:: Source data ::

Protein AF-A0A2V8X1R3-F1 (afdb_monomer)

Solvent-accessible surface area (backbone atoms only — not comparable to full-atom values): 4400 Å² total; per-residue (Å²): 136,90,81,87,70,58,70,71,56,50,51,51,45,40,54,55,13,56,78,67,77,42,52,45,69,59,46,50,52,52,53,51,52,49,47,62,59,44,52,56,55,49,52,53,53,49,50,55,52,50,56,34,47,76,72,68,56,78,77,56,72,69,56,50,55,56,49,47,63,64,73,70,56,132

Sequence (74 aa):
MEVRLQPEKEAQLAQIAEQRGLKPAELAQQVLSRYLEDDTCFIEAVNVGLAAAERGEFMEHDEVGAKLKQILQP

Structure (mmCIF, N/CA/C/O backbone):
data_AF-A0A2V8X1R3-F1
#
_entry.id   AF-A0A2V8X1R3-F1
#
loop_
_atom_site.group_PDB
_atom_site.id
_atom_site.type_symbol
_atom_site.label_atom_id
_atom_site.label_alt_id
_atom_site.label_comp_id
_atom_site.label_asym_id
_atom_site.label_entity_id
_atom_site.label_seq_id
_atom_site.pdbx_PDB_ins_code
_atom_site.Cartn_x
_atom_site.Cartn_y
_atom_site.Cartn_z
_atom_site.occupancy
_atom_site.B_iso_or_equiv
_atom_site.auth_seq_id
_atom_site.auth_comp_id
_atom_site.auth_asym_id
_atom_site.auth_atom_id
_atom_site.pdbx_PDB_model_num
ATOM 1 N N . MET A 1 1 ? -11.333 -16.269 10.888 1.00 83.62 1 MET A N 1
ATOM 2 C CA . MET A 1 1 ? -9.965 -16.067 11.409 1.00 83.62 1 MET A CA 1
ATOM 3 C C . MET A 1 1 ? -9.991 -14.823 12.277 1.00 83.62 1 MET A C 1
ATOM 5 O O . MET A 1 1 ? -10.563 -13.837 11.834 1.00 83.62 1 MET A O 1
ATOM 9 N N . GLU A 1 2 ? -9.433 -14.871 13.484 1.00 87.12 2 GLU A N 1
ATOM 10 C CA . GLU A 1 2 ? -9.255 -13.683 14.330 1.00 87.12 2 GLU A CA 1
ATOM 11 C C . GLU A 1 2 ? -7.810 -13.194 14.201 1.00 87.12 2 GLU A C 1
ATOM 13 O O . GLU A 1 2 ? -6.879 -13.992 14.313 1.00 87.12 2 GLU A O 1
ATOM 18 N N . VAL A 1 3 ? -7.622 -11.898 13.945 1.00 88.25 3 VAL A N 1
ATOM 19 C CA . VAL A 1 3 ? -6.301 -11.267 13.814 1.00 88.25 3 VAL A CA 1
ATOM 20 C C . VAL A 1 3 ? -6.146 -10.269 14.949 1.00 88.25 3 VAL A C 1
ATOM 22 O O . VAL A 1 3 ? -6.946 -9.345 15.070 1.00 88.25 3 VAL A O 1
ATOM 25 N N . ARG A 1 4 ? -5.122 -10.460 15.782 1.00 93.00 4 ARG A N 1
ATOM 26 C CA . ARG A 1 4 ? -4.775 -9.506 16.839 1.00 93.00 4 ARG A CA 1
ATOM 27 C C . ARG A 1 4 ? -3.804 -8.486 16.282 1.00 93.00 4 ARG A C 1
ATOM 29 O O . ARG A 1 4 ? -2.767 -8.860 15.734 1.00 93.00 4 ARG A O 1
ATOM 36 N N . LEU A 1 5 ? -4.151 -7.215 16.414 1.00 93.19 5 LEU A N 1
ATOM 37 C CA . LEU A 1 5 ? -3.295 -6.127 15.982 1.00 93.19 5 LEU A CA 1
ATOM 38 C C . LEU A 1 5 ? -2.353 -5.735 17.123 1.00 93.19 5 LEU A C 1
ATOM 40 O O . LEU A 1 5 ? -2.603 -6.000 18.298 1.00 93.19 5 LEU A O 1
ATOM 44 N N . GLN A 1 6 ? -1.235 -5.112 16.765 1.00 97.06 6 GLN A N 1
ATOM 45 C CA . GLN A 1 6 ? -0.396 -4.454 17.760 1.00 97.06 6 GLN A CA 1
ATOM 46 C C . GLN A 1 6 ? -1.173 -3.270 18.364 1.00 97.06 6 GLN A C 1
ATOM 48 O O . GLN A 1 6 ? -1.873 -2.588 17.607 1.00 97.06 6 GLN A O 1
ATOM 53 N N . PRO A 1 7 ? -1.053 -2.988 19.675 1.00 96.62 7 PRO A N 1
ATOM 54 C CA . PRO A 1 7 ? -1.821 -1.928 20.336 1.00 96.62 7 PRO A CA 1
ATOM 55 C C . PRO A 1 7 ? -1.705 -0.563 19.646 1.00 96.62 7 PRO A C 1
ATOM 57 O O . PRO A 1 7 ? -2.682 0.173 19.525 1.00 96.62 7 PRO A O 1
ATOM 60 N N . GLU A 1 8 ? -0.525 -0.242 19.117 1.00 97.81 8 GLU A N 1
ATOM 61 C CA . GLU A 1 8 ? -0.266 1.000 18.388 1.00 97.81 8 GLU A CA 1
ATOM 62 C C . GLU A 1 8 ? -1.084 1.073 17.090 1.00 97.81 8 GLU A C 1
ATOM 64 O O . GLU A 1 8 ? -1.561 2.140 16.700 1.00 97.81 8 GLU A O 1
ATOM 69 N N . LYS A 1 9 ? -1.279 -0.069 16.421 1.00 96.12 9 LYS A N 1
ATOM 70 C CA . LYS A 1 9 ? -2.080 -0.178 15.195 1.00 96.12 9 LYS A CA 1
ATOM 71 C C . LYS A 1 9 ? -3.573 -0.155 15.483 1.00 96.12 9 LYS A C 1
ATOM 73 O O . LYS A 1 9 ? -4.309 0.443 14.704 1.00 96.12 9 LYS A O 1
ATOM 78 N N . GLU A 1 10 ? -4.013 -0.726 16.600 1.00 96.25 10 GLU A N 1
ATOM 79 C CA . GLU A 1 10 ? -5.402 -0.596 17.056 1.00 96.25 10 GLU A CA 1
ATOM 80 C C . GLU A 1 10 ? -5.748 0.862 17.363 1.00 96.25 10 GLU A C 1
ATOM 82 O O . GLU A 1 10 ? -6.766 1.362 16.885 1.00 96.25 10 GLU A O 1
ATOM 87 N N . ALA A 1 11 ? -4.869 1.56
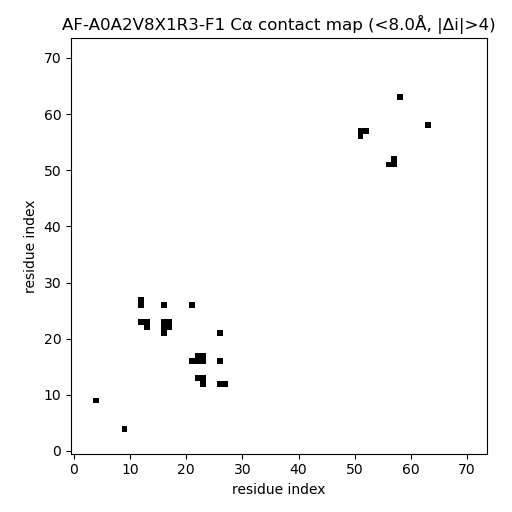8 18.081 1.00 97.38 11 ALA A N 1
ATOM 88 C CA . ALA A 1 11 ? -5.043 2.986 18.383 1.00 97.38 11 ALA A CA 1
ATOM 89 C C . ALA A 1 11 ? -5.083 3.842 17.108 1.00 97.38 11 ALA A C 1
ATOM 91 O O . ALA A 1 11 ? -5.970 4.682 16.949 1.00 97.38 11 ALA A O 1
ATOM 92 N N . GLN A 1 12 ? -4.168 3.590 16.166 1.00 97.56 12 GLN A N 1
ATOM 93 C CA . GLN A 1 12 ? -4.141 4.284 14.879 1.00 97.56 12 GLN A CA 1
ATOM 94 C C . GLN A 1 12 ? -5.423 4.033 14.067 1.00 97.56 12 GLN A C 1
ATOM 96 O O . GLN A 1 12 ? -6.005 4.969 13.520 1.00 97.56 12 GLN A O 1
ATOM 101 N N . LEU A 1 13 ? -5.883 2.782 13.998 1.00 97.06 13 LEU A N 1
ATOM 102 C CA . LEU A 1 13 ? -7.114 2.417 13.302 1.00 97.06 13 LEU A CA 1
ATOM 103 C C . LEU A 1 13 ? -8.334 3.102 13.933 1.00 97.06 13 LEU A C 1
ATOM 105 O O . LEU A 1 13 ? -9.166 3.644 13.209 1.00 97.06 13 LEU A O 1
ATOM 109 N N . ALA A 1 14 ? -8.426 3.112 15.266 1.00 97.06 14 ALA A N 1
ATOM 110 C CA . ALA A 1 14 ? -9.518 3.756 15.988 1.00 97.06 14 ALA A CA 1
ATOM 111 C C . ALA A 1 14 ? -9.565 5.267 15.731 1.00 97.06 14 ALA A C 1
ATOM 113 O O . ALA A 1 14 ? -10.629 5.793 15.412 1.00 97.06 14 ALA A O 1
ATOM 114 N N . GLN A 1 15 ? -8.411 5.940 15.774 1.00 98.12 15 GLN A N 1
ATOM 115 C CA . GLN A 1 15 ? -8.308 7.372 15.490 1.00 98.12 15 GLN A CA 1
ATOM 116 C C . GLN A 1 15 ? -8.776 7.711 14.067 1.00 98.12 15 GLN A C 1
ATOM 118 O O . GLN A 1 15 ? -9.533 8.659 13.863 1.00 98.12 15 GLN A O 1
ATOM 123 N N . ILE A 1 16 ? -8.343 6.936 13.067 1.00 97.81 16 ILE A N 1
ATOM 124 C CA . ILE A 1 16 ? -8.736 7.169 11.670 1.00 97.81 16 ILE A CA 1
ATOM 125 C C . ILE A 1 16 ? -10.228 6.876 11.474 1.00 97.81 16 ILE A C 1
ATOM 127 O O . ILE A 1 16 ? -10.905 7.600 10.745 1.00 97.81 16 ILE A O 1
ATOM 131 N N . ALA A 1 17 ? -10.748 5.824 12.109 1.00 97.69 17 ALA A N 1
ATOM 132 C CA . ALA A 1 17 ? -12.160 5.472 12.028 1.00 97.69 17 ALA A CA 1
ATOM 133 C C . ALA A 1 17 ? -13.039 6.591 12.607 1.00 97.69 17 ALA A C 1
ATOM 135 O O . ALA A 1 17 ? -13.977 7.024 11.942 1.00 97.69 17 ALA A O 1
ATOM 136 N N . GLU A 1 18 ? -12.670 7.135 13.770 1.00 97.94 18 GLU A N 1
ATOM 137 C CA . GLU A 1 18 ? -13.352 8.273 14.395 1.00 97.94 18 GLU A CA 1
ATOM 138 C C . GLU A 1 18 ? -13.370 9.504 13.478 1.00 97.94 18 GLU A C 1
ATOM 140 O O . GLU A 1 18 ? -14.435 10.062 13.216 1.00 97.94 18 GLU A O 1
ATOM 145 N N . GLN A 1 19 ? -12.221 9.874 12.901 1.00 97.50 19 GLN A N 1
ATOM 146 C CA . GLN A 1 19 ? -12.121 10.995 11.956 1.00 97.50 19 GLN A CA 1
ATOM 147 C C . GLN A 1 19 ? -13.013 10.827 10.717 1.00 97.50 19 GLN A C 1
ATOM 149 O O . GLN A 1 19 ? -13.421 11.817 10.111 1.00 97.50 19 GLN A O 1
ATOM 154 N N . ARG A 1 20 ? -13.306 9.583 10.326 1.00 96.00 20 ARG A N 1
ATOM 155 C CA . ARG A 1 20 ? -14.138 9.241 9.163 1.00 96.00 20 ARG A CA 1
ATOM 156 C C . ARG A 1 20 ? -15.591 8.930 9.526 1.00 96.00 20 ARG A C 1
ATOM 158 O O . ARG A 1 20 ? -16.372 8.631 8.628 1.00 96.00 20 ARG A O 1
ATOM 165 N N . GLY A 1 21 ? -15.956 8.978 10.809 1.00 96.81 21 GLY A N 1
ATOM 166 C CA . GLY A 1 21 ? -17.286 8.588 11.284 1.00 96.81 21 GLY A CA 1
ATOM 167 C C . GLY A 1 21 ? -17.601 7.099 11.085 1.00 96.81 21 GLY A C 1
ATOM 168 O O . GLY A 1 21 ? -18.763 6.736 10.921 1.00 96.81 21 GLY A O 1
ATOM 169 N N . LEU A 1 22 ? -16.576 6.245 11.067 1.00 96.94 22 LEU A N 1
ATOM 170 C CA . LEU A 1 22 ? -16.680 4.796 10.886 1.00 96.94 22 LEU A CA 1
ATOM 171 C C . LEU A 1 22 ? -16.404 4.062 12.196 1.00 96.94 22 LEU A C 1
ATOM 173 O O . LEU A 1 22 ? -15.701 4.559 13.079 1.00 96.94 22 LEU A O 1
ATOM 177 N N . LYS A 1 23 ? -16.882 2.822 12.304 1.00 97.00 23 LYS A N 1
ATOM 178 C CA . LYS A 1 23 ? -16.411 1.920 13.360 1.00 97.00 23 LYS A CA 1
ATOM 179 C C . LYS A 1 23 ? -15.027 1.367 12.995 1.00 97.00 23 LYS A C 1
ATOM 181 O O . LYS A 1 23 ? -14.783 1.077 11.822 1.00 97.00 23 LYS A O 1
ATOM 186 N N . PRO A 1 24 ? -14.143 1.101 13.975 1.00 95.12 24 PRO A N 1
ATOM 187 C CA . PRO A 1 24 ? -12.828 0.514 13.705 1.00 95.12 24 PRO A CA 1
ATOM 188 C C . PRO A 1 24 ? -12.899 -0.795 12.907 1.00 95.12 24 PRO A C 1
ATOM 190 O O . PRO A 1 24 ? -12.108 -1.005 11.9
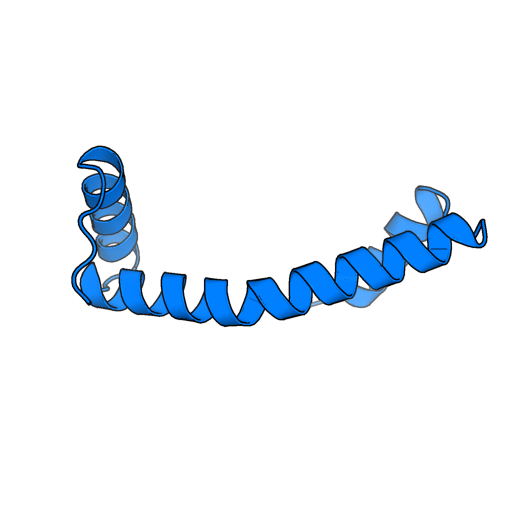94 1.00 95.12 24 PRO A O 1
ATOM 193 N N . ALA A 1 25 ? -13.891 -1.647 13.186 1.00 93.94 25 ALA A N 1
ATOM 194 C CA . ALA A 1 25 ? -14.092 -2.900 12.457 1.00 93.94 25 ALA A CA 1
ATOM 195 C C . ALA A 1 25 ? -14.478 -2.689 10.979 1.00 93.94 25 ALA A C 1
ATOM 197 O O . ALA A 1 25 ? -14.007 -3.426 10.116 1.00 93.94 25 ALA A O 1
ATOM 198 N N . GLU A 1 26 ? -15.296 -1.676 10.678 1.00 95.69 26 GLU A N 1
ATOM 199 C CA . GLU A 1 26 ? -15.687 -1.335 9.302 1.00 95.69 26 GLU A CA 1
ATOM 200 C C . GLU A 1 26 ? -14.475 -0.814 8.522 1.00 95.69 26 GLU A C 1
ATOM 202 O O . GLU A 1 26 ? -14.224 -1.249 7.398 1.00 95.69 26 GLU A O 1
ATOM 207 N N . LEU A 1 27 ? -13.667 0.051 9.145 1.00 96.56 27 LEU A N 1
ATOM 208 C CA . LEU A 1 27 ? -12.420 0.520 8.548 1.00 96.56 27 LEU A CA 1
ATOM 209 C C . LEU A 1 27 ? -11.425 -0.633 8.337 1.00 96.56 27 LEU A C 1
ATOM 211 O O . LEU A 1 27 ? -10.813 -0.711 7.276 1.00 96.56 27 LEU A O 1
ATOM 215 N N . ALA A 1 28 ? -11.285 -1.552 9.299 1.00 94.94 28 ALA A N 1
ATOM 216 C CA . ALA A 1 28 ? -10.416 -2.721 9.154 1.00 94.94 28 ALA A CA 1
ATOM 217 C C . ALA A 1 28 ? -10.817 -3.588 7.955 1.00 94.94 28 ALA A C 1
ATOM 219 O O . ALA A 1 28 ? -9.957 -3.996 7.177 1.00 94.94 28 ALA A O 1
ATOM 220 N N . GLN A 1 29 ? -12.118 -3.840 7.777 1.00 94.31 29 GLN A N 1
ATOM 221 C CA . GLN A 1 29 ? -12.623 -4.598 6.632 1.00 94.31 29 GLN A CA 1
ATOM 222 C C . GLN A 1 29 ? -12.344 -3.888 5.306 1.00 94.31 29 GLN A C 1
ATOM 224 O O . GLN A 1 29 ? -11.906 -4.538 4.358 1.00 94.31 29 GLN A O 1
ATOM 229 N N . GLN A 1 30 ? -12.544 -2.569 5.238 1.00 94.50 30 GLN A N 1
ATOM 230 C CA . GLN A 1 30 ? -12.235 -1.792 4.034 1.00 94.50 30 GLN A CA 1
ATOM 231 C C . GLN A 1 30 ? -10.744 -1.840 3.694 1.00 94.50 30 GLN A C 1
ATOM 233 O O . GLN A 1 30 ? -10.390 -2.091 2.546 1.00 94.50 30 GLN A O 1
ATOM 238 N N . VAL A 1 31 ? -9.870 -1.647 4.686 1.00 93.75 31 VAL A N 1
ATOM 239 C CA . VAL A 1 31 ? -8.413 -1.687 4.491 1.00 93.75
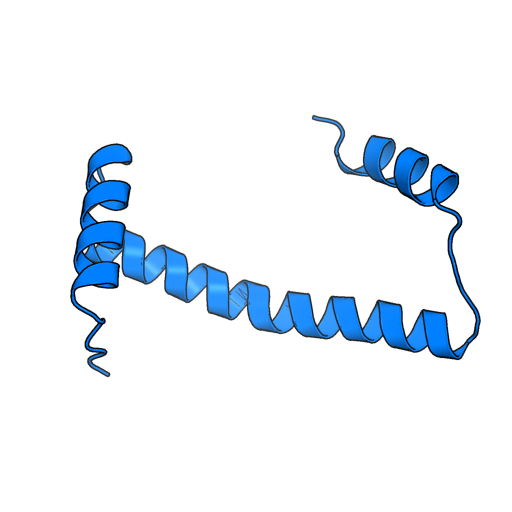 31 VAL A CA 1
ATOM 240 C C . VAL A 1 31 ? -7.960 -3.069 4.028 1.00 93.75 31 VAL A C 1
ATOM 242 O O . VAL A 1 31 ? -7.169 -3.160 3.096 1.00 93.75 31 VAL A O 1
ATOM 245 N N . LEU A 1 32 ? -8.476 -4.140 4.635 1.00 92.94 32 LEU A N 1
ATOM 246 C CA . LEU A 1 32 ? -8.144 -5.509 4.236 1.00 92.94 32 LEU A CA 1
ATOM 247 C C . LEU A 1 32 ? -8.648 -5.838 2.829 1.00 92.94 32 LEU A C 1
ATOM 249 O O . LEU A 1 32 ? -7.899 -6.414 2.048 1.00 92.94 32 LEU A O 1
ATOM 253 N N . SER A 1 33 ? -9.884 -5.456 2.498 1.00 91.88 33 SER A N 1
ATOM 254 C CA . SER A 1 33 ? -10.449 -5.689 1.160 1.00 91.88 33 SER A CA 1
ATOM 255 C C . SER A 1 33 ? -9.618 -4.965 0.108 1.00 91.88 33 SER A C 1
ATOM 257 O O . SER A 1 33 ? -9.176 -5.575 -0.859 1.00 91.88 33 SER A O 1
ATOM 259 N N . ARG A 1 34 ? -9.303 -3.690 0.369 1.00 90.81 34 ARG A N 1
ATOM 260 C CA . ARG A 1 34 ? -8.482 -2.880 -0.522 1.00 90.81 34 ARG A CA 1
ATOM 261 C C . ARG A 1 34 ? -7.080 -3.450 -0.689 1.00 90.81 34 ARG A C 1
ATOM 263 O O . ARG A 1 34 ? -6.597 -3.516 -1.807 1.00 90.81 34 ARG A O 1
ATOM 270 N N . TYR A 1 35 ? -6.449 -3.886 0.399 1.00 90.88 35 TYR A N 1
ATOM 271 C CA . TYR A 1 35 ? -5.136 -4.519 0.332 1.00 90.88 35 TYR A CA 1
ATOM 272 C C . TYR A 1 35 ? -5.166 -5.772 -0.547 1.00 90.88 35 TYR A C 1
ATOM 274 O O . TYR A 1 35 ? -4.320 -5.907 -1.415 1.00 90.88 35 TYR A O 1
ATOM 282 N N . LEU A 1 36 ? -6.149 -6.658 -0.371 1.00 88.81 36 LEU A N 1
ATOM 283 C CA . LEU A 1 36 ? -6.238 -7.895 -1.154 1.00 88.81 36 LEU A CA 1
ATOM 284 C C . LEU A 1 36 ? -6.539 -7.645 -2.641 1.00 88.81 36 LEU A C 1
ATOM 286 O O . LEU A 1 36 ? -6.014 -8.357 -3.494 1.00 88.81 36 LEU A O 1
ATOM 290 N N . GLU A 1 37 ? -7.357 -6.639 -
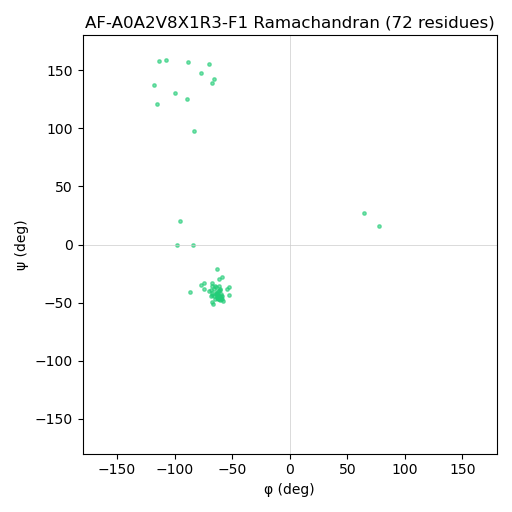2.953 1.00 86.44 37 GLU A N 1
ATOM 291 C CA . GLU A 1 37 ? -7.618 -6.206 -4.332 1.00 86.44 37 GLU A CA 1
ATOM 292 C C . GLU A 1 37 ? -6.375 -5.568 -4.973 1.00 86.44 37 GLU A C 1
ATOM 294 O O . GLU A 1 37 ? -6.025 -5.879 -6.116 1.00 86.44 37 GLU A O 1
ATOM 299 N N . ASP A 1 38 ? -5.691 -4.696 -4.227 1.00 88.06 38 ASP A N 1
ATOM 300 C CA . ASP A 1 38 ? -4.524 -3.965 -4.709 1.00 88.06 38 ASP A CA 1
ATOM 301 C C . ASP A 1 38 ? -3.283 -4.866 -4.808 1.00 88.06 38 ASP A C 1
ATOM 303 O O . ASP A 1 38 ? -2.486 -4.654 -5.710 1.00 88.06 38 ASP A O 1
ATOM 307 N N . ASP A 1 39 ? -3.099 -5.867 -3.938 1.00 86.88 39 ASP A N 1
ATOM 308 C CA . ASP A 1 39 ? -1.884 -6.704 -3.884 1.00 86.88 39 ASP A CA 1
ATOM 309 C C . ASP A 1 39 ? -1.648 -7.444 -5.208 1.00 86.88 39 ASP A C 1
ATOM 311 O O . ASP A 1 39 ? -0.550 -7.405 -5.767 1.00 86.88 39 ASP A O 1
ATOM 315 N N . THR A 1 40 ? -2.711 -8.018 -5.781 1.00 81.56 40 THR A N 1
ATOM 316 C CA . THR A 1 40 ? -2.628 -8.695 -7.086 1.00 81.56 40 THR A CA 1
ATOM 317 C C . THR A 1 40 ? -2.334 -7.691 -8.200 1.00 81.56 40 THR A C 1
ATOM 319 O O . THR A 1 40 ? -1.369 -7.860 -8.946 1.00 81.56 40 THR A O 1
ATOM 322 N N . CYS A 1 41 ? -3.108 -6.600 -8.271 1.00 84.88 41 CYS A N 1
ATOM 323 C CA . CYS A 1 41 ? -2.929 -5.563 -9.292 1.00 84.88 41 CYS A CA 1
ATOM 324 C C . CYS A 1 41 ? -1.536 -4.913 -9.222 1.00 84.88 41 CYS A C 1
ATOM 326 O O . CYS A 1 41 ? -0.933 -4.599 -10.248 1.00 84.88 41 CYS A O 1
ATOM 328 N N . PHE A 1 42 ? -1.017 -4.707 -8.012 1.00 88.38 42 PHE A N 1
ATOM 329 C CA . PHE A 1 42 ? 0.278 -4.089 -7.762 1.00 88.38 42 PHE A CA 1
ATOM 330 C C . PHE A 1 42 ? 1.413 -4.984 -8.250 1.00 88.38 42 PHE A C 1
ATOM 332 O O . PHE A 1 42 ? 2.271 -4.523 -9.003 1.00 88.38 42 PHE A O 1
ATOM 339 N N . ILE A 1 43 ? 1.402 -6.266 -7.875 1.00 89.88 43 ILE A N 1
ATOM 340 C CA . ILE A 1 43 ? 2.425 -7.225 -8.307 1.00 89.88 43 ILE A CA 1
ATOM 341 C C . ILE A 1 43 ? 2.412 -7.369 -9.832 1.00 89.88 43 ILE A C 1
ATOM 343 O O . ILE A 1 43 ? 3.469 -7.339 -10.4
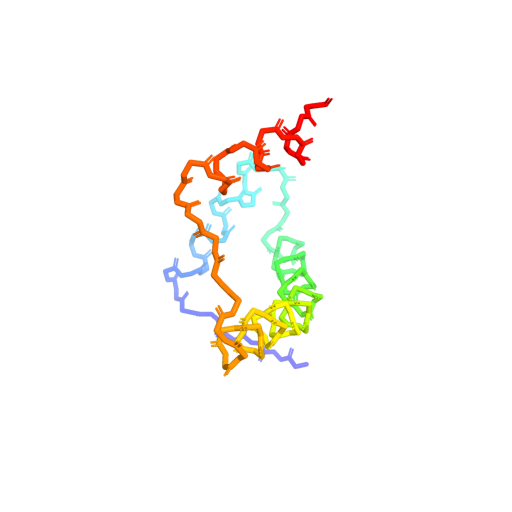65 1.00 89.88 43 ILE A O 1
ATOM 347 N N . GLU A 1 44 ? 1.231 -7.475 -10.442 1.00 92.19 44 GLU A N 1
ATOM 348 C CA . GLU A 1 44 ? 1.095 -7.541 -11.898 1.00 92.19 44 GLU A CA 1
ATOM 349 C C . GLU A 1 44 ? 1.667 -6.293 -12.584 1.00 92.19 44 GLU A C 1
ATOM 351 O O . GLU A 1 44 ? 2.472 -6.414 -13.510 1.00 92.19 44 GLU A O 1
ATOM 356 N N . ALA A 1 45 ? 1.329 -5.094 -12.098 1.00 92.00 45 ALA A N 1
ATOM 357 C CA . ALA A 1 45 ? 1.839 -3.842 -12.651 1.00 92.00 45 ALA A CA 1
ATOM 358 C C . ALA A 1 45 ? 3.368 -3.720 -12.521 1.00 92.00 45 ALA A C 1
ATOM 360 O O . ALA A 1 45 ? 4.039 -3.289 -13.464 1.00 92.00 45 ALA A O 1
ATOM 361 N N . VAL A 1 46 ? 3.935 -4.140 -11.384 1.00 94.88 46 VAL A N 1
ATOM 362 C CA . VAL A 1 46 ? 5.390 -4.175 -11.173 1.00 94.88 46 VAL A CA 1
ATOM 363 C C . VAL A 1 46 ? 6.061 -5.121 -12.167 1.00 94.88 46 VAL A C 1
ATOM 365 O O . VAL A 1 46 ? 7.055 -4.745 -12.787 1.00 94.88 46 VAL A O 1
ATOM 368 N N . ASN A 1 47 ? 5.502 -6.314 -12.378 1.00 96.19 47 ASN A N 1
ATOM 369 C CA . ASN A 1 47 ? 6.059 -7.292 -13.313 1.00 96.19 47 ASN A CA 1
ATOM 370 C C . ASN A 1 47 ? 6.039 -6.795 -14.765 1.00 96.19 47 ASN A C 1
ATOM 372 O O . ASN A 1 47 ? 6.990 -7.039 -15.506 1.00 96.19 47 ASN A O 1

:::

Work request: Leave out every line before the one containing "ATOM 362 C CA". Transcribe that line and all lines after it through the end of the data above, exactly.

Expected output:
ATOM 362 C CA . VAL A 1 46 ? 5.390 -4.175 -11.173 1.00 94.88 46 VAL A CA 1
ATOM 363 C C . VAL A 1 46 ? 6.061 -5.121 -12.167 1.00 94.88 46 VAL A C 1
ATOM 365 O O . VAL A 1 46 ? 7.055 -4.745 -12.787 1.00 94.88 46 VAL A O 1
ATOM 368 N N . ASN A 1 47 ? 5.502 -6.314 -12.378 1.00 96.19 47 ASN A N 1
ATOM 369 C CA . ASN A 1 47 ? 6.059 -7.292 -13.313 1.00 96.19 47 ASN A CA 1
ATOM 370 C C . ASN A 1 47 ? 6.039 -6.795 -14.765 1.00 96.19 47 ASN A C 1
ATOM 372 O O . ASN A 1 47 ? 6.990 -7.039 -15.506 1.00 96.19 47 ASN A O 1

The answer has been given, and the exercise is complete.